Leave out the pictures and output exactly the lines below from the one with "ATOM 296 C CA" down to the one with "ATOM 305 C C", both of them included.

_ _ _

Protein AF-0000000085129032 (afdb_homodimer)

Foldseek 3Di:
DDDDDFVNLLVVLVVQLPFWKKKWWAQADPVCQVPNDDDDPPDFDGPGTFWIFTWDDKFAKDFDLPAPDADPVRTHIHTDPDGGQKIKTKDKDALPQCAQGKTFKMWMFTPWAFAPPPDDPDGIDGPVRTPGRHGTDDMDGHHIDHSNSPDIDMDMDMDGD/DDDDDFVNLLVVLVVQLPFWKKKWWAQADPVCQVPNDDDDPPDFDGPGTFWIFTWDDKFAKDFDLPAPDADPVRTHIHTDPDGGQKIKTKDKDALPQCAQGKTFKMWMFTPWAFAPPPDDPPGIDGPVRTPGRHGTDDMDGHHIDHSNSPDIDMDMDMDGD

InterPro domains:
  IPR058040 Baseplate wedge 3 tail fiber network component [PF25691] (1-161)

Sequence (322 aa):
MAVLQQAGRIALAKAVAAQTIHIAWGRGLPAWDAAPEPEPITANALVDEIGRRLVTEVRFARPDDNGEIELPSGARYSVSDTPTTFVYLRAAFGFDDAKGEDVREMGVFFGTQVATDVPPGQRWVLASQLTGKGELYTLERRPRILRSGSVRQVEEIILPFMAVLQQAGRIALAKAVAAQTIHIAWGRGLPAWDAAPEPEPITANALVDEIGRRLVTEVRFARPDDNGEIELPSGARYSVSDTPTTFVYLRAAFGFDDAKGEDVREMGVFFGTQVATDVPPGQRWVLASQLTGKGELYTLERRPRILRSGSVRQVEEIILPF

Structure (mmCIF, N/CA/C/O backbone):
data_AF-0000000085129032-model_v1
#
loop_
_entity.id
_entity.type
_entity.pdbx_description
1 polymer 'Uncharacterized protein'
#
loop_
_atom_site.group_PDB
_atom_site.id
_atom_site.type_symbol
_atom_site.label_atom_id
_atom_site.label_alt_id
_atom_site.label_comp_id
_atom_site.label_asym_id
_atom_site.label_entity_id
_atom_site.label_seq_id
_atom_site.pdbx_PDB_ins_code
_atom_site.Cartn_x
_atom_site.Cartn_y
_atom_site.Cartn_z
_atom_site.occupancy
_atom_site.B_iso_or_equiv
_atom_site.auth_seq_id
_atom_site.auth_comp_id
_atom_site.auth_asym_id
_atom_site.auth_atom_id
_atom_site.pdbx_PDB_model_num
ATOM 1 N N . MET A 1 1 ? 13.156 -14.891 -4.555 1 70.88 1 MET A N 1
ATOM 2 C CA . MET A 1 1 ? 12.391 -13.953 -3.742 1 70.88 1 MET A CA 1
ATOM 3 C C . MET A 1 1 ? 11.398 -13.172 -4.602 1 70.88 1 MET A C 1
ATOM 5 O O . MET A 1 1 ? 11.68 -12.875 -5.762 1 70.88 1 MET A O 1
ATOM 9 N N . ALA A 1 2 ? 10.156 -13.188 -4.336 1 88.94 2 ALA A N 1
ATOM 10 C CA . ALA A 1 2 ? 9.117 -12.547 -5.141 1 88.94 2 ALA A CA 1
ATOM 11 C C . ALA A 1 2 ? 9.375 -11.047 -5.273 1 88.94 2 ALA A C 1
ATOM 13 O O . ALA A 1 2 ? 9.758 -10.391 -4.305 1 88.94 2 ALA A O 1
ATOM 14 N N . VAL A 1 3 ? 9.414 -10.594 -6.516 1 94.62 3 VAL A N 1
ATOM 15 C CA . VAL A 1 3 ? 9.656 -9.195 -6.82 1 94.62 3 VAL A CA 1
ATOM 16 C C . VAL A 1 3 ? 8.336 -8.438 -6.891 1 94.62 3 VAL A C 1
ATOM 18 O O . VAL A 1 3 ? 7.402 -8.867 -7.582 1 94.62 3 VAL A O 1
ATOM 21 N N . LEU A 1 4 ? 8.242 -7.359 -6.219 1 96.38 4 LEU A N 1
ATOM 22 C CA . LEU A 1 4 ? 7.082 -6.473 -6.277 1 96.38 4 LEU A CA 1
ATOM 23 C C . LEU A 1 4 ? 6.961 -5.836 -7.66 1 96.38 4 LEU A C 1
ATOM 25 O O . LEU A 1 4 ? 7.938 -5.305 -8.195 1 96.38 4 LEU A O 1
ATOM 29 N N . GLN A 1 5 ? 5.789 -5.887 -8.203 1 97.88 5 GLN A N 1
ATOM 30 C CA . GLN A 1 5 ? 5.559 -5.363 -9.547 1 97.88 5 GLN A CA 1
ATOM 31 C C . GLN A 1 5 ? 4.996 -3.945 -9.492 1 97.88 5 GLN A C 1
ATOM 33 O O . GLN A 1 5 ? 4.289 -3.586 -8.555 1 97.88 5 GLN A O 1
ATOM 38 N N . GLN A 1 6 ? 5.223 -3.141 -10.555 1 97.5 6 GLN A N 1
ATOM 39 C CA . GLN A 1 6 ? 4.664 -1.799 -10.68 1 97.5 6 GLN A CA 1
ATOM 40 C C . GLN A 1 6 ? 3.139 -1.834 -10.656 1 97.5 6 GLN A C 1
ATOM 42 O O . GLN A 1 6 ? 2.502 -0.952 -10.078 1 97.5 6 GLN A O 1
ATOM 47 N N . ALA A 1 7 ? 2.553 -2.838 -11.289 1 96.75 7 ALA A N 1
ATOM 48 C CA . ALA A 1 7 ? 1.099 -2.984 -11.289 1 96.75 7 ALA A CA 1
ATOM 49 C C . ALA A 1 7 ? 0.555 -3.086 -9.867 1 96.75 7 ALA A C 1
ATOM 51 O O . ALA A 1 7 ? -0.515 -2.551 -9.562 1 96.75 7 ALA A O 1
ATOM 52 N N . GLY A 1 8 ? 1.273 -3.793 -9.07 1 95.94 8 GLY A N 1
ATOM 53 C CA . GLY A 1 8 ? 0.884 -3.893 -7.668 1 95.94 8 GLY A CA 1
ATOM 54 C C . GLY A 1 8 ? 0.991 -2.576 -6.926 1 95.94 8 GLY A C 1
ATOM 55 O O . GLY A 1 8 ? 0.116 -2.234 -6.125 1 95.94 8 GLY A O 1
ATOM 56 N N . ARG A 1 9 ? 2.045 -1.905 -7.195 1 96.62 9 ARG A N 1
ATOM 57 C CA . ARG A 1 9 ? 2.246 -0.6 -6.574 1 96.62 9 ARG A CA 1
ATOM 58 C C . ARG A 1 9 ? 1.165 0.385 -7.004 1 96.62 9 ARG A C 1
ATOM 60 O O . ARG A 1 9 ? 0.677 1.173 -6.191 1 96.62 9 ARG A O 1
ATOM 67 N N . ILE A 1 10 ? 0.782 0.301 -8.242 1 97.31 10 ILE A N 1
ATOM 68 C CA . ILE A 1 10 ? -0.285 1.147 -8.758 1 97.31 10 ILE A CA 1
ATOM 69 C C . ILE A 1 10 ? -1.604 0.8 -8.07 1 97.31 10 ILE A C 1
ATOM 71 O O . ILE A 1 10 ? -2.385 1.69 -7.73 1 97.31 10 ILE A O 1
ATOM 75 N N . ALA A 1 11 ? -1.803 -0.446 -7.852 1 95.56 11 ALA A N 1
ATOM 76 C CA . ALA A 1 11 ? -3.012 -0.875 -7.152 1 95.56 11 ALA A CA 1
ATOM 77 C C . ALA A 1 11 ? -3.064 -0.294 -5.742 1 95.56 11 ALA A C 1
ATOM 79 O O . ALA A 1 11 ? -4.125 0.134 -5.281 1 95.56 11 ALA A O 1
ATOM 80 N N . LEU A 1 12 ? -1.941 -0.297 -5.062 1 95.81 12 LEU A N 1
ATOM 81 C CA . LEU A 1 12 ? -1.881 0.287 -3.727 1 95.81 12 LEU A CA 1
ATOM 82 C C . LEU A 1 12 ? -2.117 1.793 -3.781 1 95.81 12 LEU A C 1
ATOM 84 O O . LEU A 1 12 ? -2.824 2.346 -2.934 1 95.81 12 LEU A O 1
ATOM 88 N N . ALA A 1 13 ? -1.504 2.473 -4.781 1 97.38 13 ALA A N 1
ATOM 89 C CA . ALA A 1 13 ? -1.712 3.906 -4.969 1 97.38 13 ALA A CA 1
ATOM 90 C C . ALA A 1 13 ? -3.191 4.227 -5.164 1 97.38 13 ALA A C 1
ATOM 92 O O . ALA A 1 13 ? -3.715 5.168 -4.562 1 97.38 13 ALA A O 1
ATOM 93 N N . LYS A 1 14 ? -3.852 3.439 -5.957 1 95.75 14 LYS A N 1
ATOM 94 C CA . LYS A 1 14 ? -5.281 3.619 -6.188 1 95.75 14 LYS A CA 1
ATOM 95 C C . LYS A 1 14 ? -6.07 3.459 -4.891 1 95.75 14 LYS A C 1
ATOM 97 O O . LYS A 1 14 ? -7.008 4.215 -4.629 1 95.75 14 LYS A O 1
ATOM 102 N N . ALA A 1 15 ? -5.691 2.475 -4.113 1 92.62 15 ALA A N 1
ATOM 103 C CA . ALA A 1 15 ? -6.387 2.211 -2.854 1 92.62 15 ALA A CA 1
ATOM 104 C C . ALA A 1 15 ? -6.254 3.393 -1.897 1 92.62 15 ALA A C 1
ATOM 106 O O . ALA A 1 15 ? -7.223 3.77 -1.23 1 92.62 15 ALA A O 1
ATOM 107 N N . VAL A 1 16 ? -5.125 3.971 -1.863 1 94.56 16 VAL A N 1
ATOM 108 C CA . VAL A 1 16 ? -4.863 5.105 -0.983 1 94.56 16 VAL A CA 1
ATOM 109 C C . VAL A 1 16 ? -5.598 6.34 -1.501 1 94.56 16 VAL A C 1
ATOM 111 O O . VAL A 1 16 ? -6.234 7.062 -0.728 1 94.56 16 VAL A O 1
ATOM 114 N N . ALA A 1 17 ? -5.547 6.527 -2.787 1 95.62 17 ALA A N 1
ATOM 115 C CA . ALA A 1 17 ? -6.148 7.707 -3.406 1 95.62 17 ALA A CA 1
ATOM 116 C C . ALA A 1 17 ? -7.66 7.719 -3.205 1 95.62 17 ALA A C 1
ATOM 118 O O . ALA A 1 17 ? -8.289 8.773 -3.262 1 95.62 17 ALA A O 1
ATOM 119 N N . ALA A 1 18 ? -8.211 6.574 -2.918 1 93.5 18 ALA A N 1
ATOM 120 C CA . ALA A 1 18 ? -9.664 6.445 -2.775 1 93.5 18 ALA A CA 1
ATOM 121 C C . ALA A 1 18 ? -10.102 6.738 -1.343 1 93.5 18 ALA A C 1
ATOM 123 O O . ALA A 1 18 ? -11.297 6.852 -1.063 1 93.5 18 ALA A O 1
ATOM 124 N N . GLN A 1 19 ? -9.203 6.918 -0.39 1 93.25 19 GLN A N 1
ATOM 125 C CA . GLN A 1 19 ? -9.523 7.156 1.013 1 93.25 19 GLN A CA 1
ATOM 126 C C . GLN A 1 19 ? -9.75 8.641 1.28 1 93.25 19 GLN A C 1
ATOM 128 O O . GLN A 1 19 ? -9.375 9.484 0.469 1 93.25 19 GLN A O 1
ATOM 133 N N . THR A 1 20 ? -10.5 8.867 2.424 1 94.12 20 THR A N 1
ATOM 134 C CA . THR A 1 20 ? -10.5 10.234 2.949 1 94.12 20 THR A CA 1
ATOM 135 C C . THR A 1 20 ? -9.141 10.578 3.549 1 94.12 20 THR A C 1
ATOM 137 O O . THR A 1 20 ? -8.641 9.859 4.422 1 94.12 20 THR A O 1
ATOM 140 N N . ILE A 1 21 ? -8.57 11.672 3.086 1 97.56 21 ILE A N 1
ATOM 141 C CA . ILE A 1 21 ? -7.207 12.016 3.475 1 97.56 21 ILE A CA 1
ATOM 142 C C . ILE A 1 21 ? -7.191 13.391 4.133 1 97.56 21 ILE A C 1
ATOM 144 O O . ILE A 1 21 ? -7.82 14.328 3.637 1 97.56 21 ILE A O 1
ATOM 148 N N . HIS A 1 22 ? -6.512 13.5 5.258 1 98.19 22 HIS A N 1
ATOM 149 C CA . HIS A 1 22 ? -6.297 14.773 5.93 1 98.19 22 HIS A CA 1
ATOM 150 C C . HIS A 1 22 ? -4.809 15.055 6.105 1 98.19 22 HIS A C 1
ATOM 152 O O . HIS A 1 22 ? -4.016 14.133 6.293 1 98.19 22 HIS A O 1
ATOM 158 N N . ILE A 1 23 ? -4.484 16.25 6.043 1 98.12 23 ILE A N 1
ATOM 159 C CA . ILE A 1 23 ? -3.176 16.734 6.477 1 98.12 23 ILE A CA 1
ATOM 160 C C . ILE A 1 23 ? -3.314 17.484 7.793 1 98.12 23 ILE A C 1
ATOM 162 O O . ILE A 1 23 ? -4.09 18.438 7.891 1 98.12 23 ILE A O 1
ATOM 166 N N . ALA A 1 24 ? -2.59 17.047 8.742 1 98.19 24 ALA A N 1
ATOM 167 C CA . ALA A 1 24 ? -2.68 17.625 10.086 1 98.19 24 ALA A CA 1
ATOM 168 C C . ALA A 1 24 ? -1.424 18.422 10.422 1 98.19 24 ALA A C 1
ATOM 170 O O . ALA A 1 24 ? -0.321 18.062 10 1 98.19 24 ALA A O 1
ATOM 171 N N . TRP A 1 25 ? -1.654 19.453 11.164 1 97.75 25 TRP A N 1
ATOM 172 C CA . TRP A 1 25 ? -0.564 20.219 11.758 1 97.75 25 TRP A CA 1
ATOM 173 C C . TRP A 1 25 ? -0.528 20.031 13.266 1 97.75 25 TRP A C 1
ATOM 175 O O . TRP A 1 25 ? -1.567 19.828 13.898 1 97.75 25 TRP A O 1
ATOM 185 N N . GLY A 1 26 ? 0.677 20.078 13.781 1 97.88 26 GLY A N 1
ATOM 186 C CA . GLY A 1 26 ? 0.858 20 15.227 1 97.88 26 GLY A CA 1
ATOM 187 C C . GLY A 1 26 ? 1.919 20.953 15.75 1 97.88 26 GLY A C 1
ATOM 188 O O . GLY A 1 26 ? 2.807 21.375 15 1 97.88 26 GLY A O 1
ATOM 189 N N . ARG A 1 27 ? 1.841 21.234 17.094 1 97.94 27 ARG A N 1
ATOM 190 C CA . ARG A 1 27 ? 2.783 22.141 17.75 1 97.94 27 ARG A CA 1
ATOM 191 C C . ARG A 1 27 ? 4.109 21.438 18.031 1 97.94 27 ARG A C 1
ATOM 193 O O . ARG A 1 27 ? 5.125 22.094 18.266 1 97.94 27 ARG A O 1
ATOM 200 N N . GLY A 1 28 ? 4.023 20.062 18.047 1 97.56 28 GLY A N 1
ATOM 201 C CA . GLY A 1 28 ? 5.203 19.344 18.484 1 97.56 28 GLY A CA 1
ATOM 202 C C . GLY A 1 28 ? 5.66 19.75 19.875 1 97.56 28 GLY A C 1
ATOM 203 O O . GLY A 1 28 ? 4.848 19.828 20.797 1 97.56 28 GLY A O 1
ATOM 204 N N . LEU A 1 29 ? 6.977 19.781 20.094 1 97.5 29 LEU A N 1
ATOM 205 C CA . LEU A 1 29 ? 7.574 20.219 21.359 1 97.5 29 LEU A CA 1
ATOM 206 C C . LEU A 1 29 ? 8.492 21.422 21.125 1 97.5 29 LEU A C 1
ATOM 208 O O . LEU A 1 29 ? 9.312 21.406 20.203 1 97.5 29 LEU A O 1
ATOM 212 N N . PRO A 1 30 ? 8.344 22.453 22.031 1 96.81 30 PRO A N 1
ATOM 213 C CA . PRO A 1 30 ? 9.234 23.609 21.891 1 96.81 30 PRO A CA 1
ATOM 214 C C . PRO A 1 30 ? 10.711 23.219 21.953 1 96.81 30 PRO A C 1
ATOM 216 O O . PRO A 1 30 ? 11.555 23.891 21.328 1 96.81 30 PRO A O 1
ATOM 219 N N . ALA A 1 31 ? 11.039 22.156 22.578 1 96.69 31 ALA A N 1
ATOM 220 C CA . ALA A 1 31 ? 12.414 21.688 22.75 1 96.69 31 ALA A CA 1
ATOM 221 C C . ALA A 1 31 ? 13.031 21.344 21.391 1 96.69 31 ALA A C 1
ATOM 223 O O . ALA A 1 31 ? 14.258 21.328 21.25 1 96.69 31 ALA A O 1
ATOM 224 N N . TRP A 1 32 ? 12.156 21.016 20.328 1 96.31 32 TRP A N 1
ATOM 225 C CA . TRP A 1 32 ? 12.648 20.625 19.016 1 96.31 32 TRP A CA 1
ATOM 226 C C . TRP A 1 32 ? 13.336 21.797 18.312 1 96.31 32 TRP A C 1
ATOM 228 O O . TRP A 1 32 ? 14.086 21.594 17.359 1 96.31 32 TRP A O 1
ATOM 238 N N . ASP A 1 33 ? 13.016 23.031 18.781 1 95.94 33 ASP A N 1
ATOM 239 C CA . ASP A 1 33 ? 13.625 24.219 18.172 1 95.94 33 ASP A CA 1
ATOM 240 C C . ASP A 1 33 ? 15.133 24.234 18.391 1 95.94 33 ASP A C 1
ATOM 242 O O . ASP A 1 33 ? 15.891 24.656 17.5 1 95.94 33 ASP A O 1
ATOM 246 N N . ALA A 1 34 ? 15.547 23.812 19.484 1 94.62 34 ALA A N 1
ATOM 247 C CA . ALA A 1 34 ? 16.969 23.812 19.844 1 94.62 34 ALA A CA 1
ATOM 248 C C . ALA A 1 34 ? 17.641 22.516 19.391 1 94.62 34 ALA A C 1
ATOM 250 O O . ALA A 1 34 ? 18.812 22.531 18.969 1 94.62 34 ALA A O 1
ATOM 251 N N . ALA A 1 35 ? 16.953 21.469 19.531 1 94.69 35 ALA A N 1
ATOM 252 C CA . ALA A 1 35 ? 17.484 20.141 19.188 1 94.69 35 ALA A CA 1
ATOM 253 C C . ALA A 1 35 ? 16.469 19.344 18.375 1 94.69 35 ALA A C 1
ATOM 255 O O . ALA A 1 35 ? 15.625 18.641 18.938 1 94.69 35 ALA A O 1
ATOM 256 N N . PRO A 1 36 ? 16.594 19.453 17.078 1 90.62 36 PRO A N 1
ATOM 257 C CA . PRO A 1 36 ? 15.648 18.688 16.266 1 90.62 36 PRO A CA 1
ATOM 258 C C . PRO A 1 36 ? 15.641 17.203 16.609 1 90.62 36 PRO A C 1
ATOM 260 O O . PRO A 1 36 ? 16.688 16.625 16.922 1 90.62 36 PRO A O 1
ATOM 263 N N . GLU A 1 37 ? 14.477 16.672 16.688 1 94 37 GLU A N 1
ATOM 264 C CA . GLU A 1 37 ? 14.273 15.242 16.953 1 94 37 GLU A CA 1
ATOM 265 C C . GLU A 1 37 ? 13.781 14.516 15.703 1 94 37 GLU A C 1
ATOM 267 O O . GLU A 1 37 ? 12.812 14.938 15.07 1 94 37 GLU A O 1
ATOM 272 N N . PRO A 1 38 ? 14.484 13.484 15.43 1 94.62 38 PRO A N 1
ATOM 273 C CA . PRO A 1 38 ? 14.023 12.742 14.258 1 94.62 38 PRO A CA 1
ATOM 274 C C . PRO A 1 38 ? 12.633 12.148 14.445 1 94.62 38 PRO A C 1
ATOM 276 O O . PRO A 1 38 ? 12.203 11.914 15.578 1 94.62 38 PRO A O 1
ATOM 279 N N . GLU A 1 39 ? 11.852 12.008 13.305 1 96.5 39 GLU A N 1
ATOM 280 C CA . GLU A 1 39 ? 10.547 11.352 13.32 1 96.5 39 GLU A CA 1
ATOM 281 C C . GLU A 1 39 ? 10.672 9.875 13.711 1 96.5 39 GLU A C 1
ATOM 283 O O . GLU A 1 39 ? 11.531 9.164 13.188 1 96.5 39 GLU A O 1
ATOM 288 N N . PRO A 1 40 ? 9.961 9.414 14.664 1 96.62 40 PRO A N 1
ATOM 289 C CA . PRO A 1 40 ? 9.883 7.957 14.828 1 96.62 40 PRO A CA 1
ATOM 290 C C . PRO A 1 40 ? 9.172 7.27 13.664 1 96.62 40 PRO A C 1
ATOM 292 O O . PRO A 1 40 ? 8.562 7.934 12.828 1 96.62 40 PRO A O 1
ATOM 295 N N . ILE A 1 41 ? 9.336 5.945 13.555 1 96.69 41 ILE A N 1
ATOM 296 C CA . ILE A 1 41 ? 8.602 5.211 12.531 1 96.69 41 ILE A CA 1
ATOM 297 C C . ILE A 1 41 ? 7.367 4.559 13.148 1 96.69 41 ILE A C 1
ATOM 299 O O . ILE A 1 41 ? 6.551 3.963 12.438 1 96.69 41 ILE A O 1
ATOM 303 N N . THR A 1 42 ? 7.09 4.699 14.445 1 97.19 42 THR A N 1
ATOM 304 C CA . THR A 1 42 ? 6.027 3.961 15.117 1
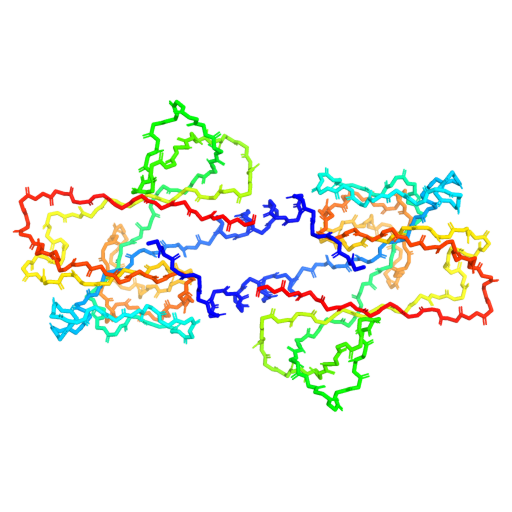 97.19 42 THR A CA 1
ATOM 305 C C . THR A 1 42 ? 4.953 4.914 15.641 1 97.19 42 THR A C 1
ATOM 307 O O . THR A 1 42 ? 4.148 4.543 16.484 1 97.19 42 THR A O 1
ATOM 310 N N . ALA A 1 43 ? 5.023 6.18 15.227 1 97.31 43 ALA A N 1
ATOM 311 C CA . ALA A 1 43 ? 3.994 7.121 15.664 1 97.31 43 ALA A CA 1
ATOM 312 C C . ALA A 1 43 ? 2.639 6.77 15.055 1 97.31 43 ALA A C 1
ATOM 314 O O . ALA A 1 43 ? 2.562 6.281 13.93 1 97.31 43 ALA A O 1
ATOM 315 N N . ASN A 1 44 ? 1.554 7.031 15.859 1 96.88 44 ASN A N 1
ATOM 316 C CA . ASN A 1 44 ? 0.2 6.863 15.344 1 96.88 44 ASN A CA 1
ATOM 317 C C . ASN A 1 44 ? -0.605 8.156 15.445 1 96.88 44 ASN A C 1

_ _ _

# Solution to this task:
ATOM 296 C CA . ILE A 1 41 ? 8.602 5.211 12.531 1 96.69 41 ILE A CA 1
ATOM 297 C C . ILE A 1 41 ? 7.367 4.559 13.148 1 96.69 41 ILE A C 1
ATOM 299 O O . ILE A 1 41 ? 6.551 3.963 12.438 1 96.69 41 ILE A O 1
ATOM 303 N N . THR A 1 42 ? 7.09 4.699 14.445 1 97.19 42 THR A N 1
ATOM 304 C CA . THR A 1 42 ? 6.027 3.961 15.117 1
 97.19 42 THR A CA 1
ATOM 305 C C . THR A 1 42 ? 4.953 4.914 15.641 1 97.19 42 THR A C 1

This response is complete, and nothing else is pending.